# Mezclador de audio para teclado



## Moya (Abr 4, 2007)

Hola.

quisiera mezclar el sonido de varias teclas de un teclado musical que estoy haciendo,   el problema que tengo es que cuando toco 2 teclas al mismo tiempo se escucha un sonido fuera de lo normal, mi idea es poner un mezclador de audio, pero no se como utilizarlo, ya que tengo 53 teclas diferentes.  
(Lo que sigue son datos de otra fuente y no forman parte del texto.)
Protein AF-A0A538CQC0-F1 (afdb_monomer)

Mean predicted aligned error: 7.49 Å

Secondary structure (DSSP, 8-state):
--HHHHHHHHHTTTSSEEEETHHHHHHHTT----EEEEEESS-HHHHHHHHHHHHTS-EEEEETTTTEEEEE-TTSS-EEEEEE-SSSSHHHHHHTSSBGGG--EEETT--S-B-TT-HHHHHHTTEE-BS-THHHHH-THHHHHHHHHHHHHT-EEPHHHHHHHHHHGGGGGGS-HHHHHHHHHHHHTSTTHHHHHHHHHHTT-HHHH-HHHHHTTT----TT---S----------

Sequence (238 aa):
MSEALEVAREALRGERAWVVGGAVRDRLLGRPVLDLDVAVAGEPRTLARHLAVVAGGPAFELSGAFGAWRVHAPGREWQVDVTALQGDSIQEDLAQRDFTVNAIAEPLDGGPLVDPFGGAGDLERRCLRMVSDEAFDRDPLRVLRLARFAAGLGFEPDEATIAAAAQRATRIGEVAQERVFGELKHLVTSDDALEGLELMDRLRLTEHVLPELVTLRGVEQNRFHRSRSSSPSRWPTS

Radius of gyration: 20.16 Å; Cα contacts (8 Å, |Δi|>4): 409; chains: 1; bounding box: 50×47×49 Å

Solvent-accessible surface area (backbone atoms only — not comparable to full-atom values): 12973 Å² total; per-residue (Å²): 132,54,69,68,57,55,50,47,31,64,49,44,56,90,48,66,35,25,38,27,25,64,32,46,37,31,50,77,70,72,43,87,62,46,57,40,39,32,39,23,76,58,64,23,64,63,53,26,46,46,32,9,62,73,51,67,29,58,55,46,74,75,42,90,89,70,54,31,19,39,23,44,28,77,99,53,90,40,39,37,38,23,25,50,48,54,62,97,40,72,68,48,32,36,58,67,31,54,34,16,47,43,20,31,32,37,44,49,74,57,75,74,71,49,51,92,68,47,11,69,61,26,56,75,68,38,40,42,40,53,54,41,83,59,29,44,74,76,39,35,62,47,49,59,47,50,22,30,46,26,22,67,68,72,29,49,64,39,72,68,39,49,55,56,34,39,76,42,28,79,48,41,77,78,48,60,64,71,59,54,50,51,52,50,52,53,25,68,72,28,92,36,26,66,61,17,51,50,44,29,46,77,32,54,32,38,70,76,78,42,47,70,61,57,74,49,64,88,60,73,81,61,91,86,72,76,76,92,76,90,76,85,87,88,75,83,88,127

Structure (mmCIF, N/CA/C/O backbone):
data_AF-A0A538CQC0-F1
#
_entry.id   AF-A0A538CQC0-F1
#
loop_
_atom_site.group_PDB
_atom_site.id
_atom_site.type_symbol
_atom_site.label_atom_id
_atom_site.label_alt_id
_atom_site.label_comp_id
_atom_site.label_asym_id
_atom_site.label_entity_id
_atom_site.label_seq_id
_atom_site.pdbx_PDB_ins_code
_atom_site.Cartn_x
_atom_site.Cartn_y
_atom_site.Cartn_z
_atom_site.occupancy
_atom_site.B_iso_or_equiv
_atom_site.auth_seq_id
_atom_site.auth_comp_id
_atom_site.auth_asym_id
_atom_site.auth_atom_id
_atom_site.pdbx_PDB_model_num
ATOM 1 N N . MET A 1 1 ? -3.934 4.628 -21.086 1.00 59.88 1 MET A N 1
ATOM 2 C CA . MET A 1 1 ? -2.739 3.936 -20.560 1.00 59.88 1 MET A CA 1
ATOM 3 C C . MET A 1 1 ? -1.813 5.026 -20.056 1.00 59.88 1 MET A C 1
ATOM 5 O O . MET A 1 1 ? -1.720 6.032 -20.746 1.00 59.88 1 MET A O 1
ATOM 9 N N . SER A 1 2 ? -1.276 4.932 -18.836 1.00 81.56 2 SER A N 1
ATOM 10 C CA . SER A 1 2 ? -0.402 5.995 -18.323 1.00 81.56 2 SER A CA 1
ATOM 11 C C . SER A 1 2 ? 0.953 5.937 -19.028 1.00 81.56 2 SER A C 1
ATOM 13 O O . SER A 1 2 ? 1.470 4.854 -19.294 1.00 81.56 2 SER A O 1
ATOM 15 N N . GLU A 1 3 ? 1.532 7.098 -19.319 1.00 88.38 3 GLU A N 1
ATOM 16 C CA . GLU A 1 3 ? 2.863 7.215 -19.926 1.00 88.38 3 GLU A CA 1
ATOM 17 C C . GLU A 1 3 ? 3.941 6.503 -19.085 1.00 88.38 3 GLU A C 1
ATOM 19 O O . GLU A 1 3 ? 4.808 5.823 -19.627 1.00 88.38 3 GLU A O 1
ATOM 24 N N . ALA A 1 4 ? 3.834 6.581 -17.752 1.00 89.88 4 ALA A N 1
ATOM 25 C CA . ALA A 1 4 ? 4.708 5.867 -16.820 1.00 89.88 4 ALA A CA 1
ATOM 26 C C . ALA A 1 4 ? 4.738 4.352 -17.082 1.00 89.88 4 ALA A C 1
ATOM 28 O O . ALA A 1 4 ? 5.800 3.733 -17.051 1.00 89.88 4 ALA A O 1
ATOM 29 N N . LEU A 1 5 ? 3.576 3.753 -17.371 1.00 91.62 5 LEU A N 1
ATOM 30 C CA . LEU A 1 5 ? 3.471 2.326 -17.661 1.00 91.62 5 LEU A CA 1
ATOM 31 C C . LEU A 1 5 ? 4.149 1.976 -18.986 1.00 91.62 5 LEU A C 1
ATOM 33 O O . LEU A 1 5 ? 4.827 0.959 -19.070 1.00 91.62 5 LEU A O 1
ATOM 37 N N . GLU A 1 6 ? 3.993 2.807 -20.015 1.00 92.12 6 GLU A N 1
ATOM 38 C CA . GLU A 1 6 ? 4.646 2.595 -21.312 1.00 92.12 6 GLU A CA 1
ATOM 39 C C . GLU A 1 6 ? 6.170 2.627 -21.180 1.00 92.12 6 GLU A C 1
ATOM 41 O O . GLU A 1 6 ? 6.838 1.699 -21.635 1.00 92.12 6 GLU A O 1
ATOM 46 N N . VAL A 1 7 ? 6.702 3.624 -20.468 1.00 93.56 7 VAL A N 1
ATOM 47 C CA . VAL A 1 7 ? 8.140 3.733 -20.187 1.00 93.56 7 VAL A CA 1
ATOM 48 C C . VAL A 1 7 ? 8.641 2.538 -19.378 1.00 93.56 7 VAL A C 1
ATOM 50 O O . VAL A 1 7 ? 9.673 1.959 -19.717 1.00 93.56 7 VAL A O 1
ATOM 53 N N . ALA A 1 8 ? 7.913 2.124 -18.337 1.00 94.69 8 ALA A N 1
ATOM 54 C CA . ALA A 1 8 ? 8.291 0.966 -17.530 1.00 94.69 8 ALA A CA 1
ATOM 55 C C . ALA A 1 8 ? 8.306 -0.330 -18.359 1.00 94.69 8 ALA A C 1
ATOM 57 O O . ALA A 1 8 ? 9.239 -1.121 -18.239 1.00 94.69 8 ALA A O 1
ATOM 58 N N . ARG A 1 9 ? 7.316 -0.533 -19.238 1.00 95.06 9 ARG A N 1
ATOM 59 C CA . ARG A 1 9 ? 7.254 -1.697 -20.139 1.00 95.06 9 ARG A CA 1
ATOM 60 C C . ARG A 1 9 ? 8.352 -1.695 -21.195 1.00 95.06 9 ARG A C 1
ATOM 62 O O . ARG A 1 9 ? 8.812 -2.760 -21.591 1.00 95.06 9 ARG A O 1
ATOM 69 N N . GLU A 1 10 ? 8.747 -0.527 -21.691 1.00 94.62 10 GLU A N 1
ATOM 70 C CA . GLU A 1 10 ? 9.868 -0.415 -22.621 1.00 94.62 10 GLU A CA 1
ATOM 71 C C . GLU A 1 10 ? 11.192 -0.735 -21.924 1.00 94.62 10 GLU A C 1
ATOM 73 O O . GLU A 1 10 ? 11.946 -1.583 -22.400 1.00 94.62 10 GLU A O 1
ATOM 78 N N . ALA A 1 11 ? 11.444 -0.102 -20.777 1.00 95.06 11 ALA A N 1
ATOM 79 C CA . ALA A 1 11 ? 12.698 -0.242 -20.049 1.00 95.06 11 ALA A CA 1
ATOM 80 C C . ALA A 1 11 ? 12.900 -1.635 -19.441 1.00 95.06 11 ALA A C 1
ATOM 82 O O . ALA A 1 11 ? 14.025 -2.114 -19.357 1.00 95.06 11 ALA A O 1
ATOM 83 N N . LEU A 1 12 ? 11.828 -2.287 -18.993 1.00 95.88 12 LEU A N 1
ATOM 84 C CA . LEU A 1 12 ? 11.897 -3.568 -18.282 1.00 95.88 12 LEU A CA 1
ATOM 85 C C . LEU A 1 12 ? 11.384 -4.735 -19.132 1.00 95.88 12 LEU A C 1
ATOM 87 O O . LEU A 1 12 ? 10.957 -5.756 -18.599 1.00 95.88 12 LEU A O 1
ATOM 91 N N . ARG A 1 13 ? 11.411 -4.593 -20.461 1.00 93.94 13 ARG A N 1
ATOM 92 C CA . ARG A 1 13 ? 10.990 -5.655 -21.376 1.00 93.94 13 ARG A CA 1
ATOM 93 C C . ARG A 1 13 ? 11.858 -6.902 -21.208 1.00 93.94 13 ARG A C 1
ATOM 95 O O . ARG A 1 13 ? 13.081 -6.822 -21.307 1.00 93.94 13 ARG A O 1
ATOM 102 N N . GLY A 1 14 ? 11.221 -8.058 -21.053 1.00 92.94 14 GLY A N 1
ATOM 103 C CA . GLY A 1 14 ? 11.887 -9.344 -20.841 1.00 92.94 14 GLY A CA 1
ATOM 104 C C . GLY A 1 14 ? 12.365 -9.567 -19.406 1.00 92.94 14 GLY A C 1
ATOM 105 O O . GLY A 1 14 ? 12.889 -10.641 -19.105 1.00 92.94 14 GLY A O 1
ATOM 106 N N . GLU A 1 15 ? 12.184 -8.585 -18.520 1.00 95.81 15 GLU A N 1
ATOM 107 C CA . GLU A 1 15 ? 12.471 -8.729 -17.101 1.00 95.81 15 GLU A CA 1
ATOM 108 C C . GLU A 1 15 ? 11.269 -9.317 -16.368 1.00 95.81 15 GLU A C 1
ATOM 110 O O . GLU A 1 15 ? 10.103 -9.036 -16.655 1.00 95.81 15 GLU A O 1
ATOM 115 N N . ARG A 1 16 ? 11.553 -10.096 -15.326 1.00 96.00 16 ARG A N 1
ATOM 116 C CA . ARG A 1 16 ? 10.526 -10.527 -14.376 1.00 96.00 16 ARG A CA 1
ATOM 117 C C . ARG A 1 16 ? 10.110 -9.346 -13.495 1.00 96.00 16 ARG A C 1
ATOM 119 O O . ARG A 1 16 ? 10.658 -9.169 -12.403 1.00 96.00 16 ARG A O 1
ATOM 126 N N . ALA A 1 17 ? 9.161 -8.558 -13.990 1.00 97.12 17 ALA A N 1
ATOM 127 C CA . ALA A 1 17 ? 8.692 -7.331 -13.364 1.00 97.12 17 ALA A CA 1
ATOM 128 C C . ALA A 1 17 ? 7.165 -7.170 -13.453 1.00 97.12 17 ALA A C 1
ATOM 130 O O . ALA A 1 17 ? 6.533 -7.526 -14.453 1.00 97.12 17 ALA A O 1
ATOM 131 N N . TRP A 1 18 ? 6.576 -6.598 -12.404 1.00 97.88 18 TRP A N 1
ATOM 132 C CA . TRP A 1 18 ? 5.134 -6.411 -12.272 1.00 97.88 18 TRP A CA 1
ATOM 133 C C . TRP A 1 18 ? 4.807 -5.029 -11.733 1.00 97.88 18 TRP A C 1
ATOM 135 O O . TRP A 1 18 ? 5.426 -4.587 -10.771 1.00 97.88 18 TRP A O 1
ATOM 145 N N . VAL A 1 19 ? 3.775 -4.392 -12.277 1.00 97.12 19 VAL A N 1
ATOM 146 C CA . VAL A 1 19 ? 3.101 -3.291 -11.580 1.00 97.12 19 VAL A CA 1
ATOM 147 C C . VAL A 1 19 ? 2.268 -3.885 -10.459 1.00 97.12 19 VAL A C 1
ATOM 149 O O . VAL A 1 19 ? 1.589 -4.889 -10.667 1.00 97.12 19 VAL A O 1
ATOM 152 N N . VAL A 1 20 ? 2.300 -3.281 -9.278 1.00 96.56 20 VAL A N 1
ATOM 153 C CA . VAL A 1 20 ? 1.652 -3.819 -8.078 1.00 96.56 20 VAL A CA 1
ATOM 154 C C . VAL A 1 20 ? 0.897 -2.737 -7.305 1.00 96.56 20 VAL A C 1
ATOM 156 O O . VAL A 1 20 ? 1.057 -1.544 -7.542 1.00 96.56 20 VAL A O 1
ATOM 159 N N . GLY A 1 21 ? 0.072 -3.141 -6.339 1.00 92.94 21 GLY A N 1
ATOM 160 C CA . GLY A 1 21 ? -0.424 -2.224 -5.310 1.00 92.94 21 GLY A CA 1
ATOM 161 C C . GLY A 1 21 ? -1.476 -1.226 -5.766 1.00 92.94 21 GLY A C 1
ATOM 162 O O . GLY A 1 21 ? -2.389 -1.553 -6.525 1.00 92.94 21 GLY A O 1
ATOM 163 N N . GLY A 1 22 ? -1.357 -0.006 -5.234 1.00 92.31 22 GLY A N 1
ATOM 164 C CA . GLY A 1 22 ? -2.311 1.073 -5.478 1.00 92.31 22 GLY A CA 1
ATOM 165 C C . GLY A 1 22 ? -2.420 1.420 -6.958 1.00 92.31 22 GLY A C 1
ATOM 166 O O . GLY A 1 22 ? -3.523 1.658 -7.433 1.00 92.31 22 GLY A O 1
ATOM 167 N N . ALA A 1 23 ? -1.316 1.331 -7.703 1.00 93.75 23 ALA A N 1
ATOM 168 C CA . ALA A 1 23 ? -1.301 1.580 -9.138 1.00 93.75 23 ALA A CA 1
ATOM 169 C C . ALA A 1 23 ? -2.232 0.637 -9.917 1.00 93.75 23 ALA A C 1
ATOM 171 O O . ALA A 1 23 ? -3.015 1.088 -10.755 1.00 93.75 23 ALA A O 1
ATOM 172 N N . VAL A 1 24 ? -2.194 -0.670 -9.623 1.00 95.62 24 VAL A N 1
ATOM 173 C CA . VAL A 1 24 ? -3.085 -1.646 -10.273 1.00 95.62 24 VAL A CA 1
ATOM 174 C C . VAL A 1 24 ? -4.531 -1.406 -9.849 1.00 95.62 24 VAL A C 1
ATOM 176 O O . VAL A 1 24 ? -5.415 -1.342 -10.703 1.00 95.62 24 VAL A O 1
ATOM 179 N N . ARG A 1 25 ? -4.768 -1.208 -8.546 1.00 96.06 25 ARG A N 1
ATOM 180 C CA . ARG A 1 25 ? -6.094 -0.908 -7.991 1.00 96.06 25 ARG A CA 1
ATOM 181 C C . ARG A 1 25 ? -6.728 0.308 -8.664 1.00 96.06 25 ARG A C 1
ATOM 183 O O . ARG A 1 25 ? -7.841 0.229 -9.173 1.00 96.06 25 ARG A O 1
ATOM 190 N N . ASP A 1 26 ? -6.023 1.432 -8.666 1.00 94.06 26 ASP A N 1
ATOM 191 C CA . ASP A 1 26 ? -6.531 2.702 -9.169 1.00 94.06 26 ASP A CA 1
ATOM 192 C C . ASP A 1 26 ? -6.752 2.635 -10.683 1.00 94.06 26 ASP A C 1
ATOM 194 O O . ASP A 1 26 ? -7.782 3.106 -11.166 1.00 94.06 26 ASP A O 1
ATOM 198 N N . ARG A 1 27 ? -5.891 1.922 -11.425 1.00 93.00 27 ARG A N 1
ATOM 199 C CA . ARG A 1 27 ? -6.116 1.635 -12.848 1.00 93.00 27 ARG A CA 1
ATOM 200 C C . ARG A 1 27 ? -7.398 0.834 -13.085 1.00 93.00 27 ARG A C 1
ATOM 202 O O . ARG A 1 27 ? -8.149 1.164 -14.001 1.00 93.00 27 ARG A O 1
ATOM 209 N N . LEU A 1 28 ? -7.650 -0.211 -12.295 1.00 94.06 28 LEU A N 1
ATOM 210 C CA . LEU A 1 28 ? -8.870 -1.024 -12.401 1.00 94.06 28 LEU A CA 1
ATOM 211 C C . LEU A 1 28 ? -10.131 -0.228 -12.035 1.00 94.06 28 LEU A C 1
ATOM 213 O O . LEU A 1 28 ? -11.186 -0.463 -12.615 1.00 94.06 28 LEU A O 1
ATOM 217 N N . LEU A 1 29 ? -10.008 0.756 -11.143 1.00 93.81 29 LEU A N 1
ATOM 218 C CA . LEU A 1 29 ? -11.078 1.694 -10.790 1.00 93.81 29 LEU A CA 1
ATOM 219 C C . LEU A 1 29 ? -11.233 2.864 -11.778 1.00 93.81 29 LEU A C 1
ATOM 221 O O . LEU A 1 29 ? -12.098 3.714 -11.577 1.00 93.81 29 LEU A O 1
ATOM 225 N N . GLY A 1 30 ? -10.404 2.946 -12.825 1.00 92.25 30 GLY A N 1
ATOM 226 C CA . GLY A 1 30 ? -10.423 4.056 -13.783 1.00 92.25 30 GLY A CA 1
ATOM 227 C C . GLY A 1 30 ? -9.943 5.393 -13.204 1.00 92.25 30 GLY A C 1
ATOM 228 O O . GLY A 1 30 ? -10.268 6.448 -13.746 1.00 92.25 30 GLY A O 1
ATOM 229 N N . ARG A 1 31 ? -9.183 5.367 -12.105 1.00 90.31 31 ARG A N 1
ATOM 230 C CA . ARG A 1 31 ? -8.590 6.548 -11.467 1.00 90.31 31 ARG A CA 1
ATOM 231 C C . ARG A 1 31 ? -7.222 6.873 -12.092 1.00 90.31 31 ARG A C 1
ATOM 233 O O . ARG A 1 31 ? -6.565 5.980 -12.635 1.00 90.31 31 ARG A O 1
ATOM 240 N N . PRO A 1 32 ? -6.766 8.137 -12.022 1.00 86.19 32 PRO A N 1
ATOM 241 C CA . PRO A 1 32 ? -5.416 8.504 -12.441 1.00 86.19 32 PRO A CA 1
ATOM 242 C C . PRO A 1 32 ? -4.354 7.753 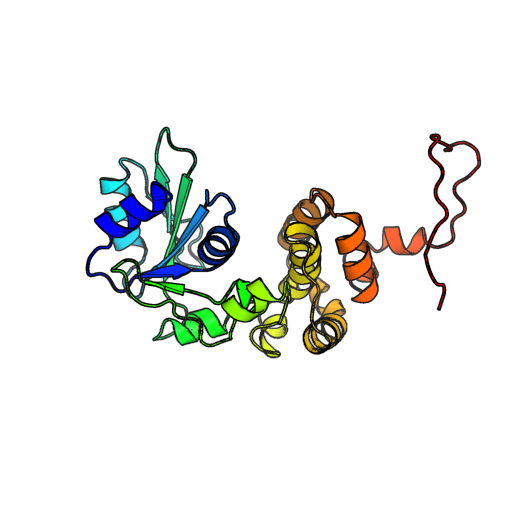-11.626 1.00 86.19 32 PRO A C 1
ATOM 244 O O . PRO A 1 32 ? -4.477 7.641 -10.410 1.00 86.19 32 PRO A O 1
ATOM 247 N N . VAL A 1 33 ? -3.298 7.285 -12.295 1.00 86.94 33 VAL A N 1
ATOM 248 C CA . VAL A 1 33 ? -2.129 6.656 -11.662 1.00 86.94 33 VAL A CA 1
ATOM 249 C C . VAL A 1 33 ? -0.922 7.553 -11.915 1.00 86.94 33 VAL A C 1
ATOM 251 O O . VAL A 1 33 ? -0.441 7.622 -13.047 1.00 86.94 33 VAL A O 1
ATOM 254 N N . LEU A 1 34 ? -0.482 8.260 -10.873 1.00 82.62 34 LEU A N 1
ATOM 255 C CA . LEU A 1 34 ? 0.697 9.137 -10.902 1.00 82.62 34 LEU A CA 1
ATOM 256 C C . LEU A 1 34 ? 1.943 8.423 -10.362 1.00 82.62 34 LEU A C 1
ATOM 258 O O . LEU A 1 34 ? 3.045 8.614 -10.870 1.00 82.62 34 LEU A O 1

Les agradeceria su respuesta.


----------



## JV (Abr 4, 2007)

Hola Moya, nunca lo vi tan grande pero se me ocurre que un circuito sumador con un operacional te deberia funcionar.

Saludos..


----------



## Moya (Abr 6, 2007)

JV dijo:
			
		

> Hola Moya, nunca lo vi tan grande pero se me ocurre que un circuito sumador con un operacional te deberia funcionar.
> 
> Saludos..



Hola JV, la verdad es que no soy muy experto en esto de trabajar con sonidos, asi que te pido que por favor me mandes aunque sea un pequeño diagrama o algo en que guiarme.

Gracias


----------



## JV (Abr 9, 2007)

Hola Moya, en este link hay una breve explicacion de que es un sumador:

http://es.wikipedia.org/wiki/Amplificador_operacional#Sumador

y te recomiendo que te bajes la hoja de datos del TL071, es un buen integrado para esta aplicacion, debe haber en los circuitos tipicos un sumador.

Saludos..


----------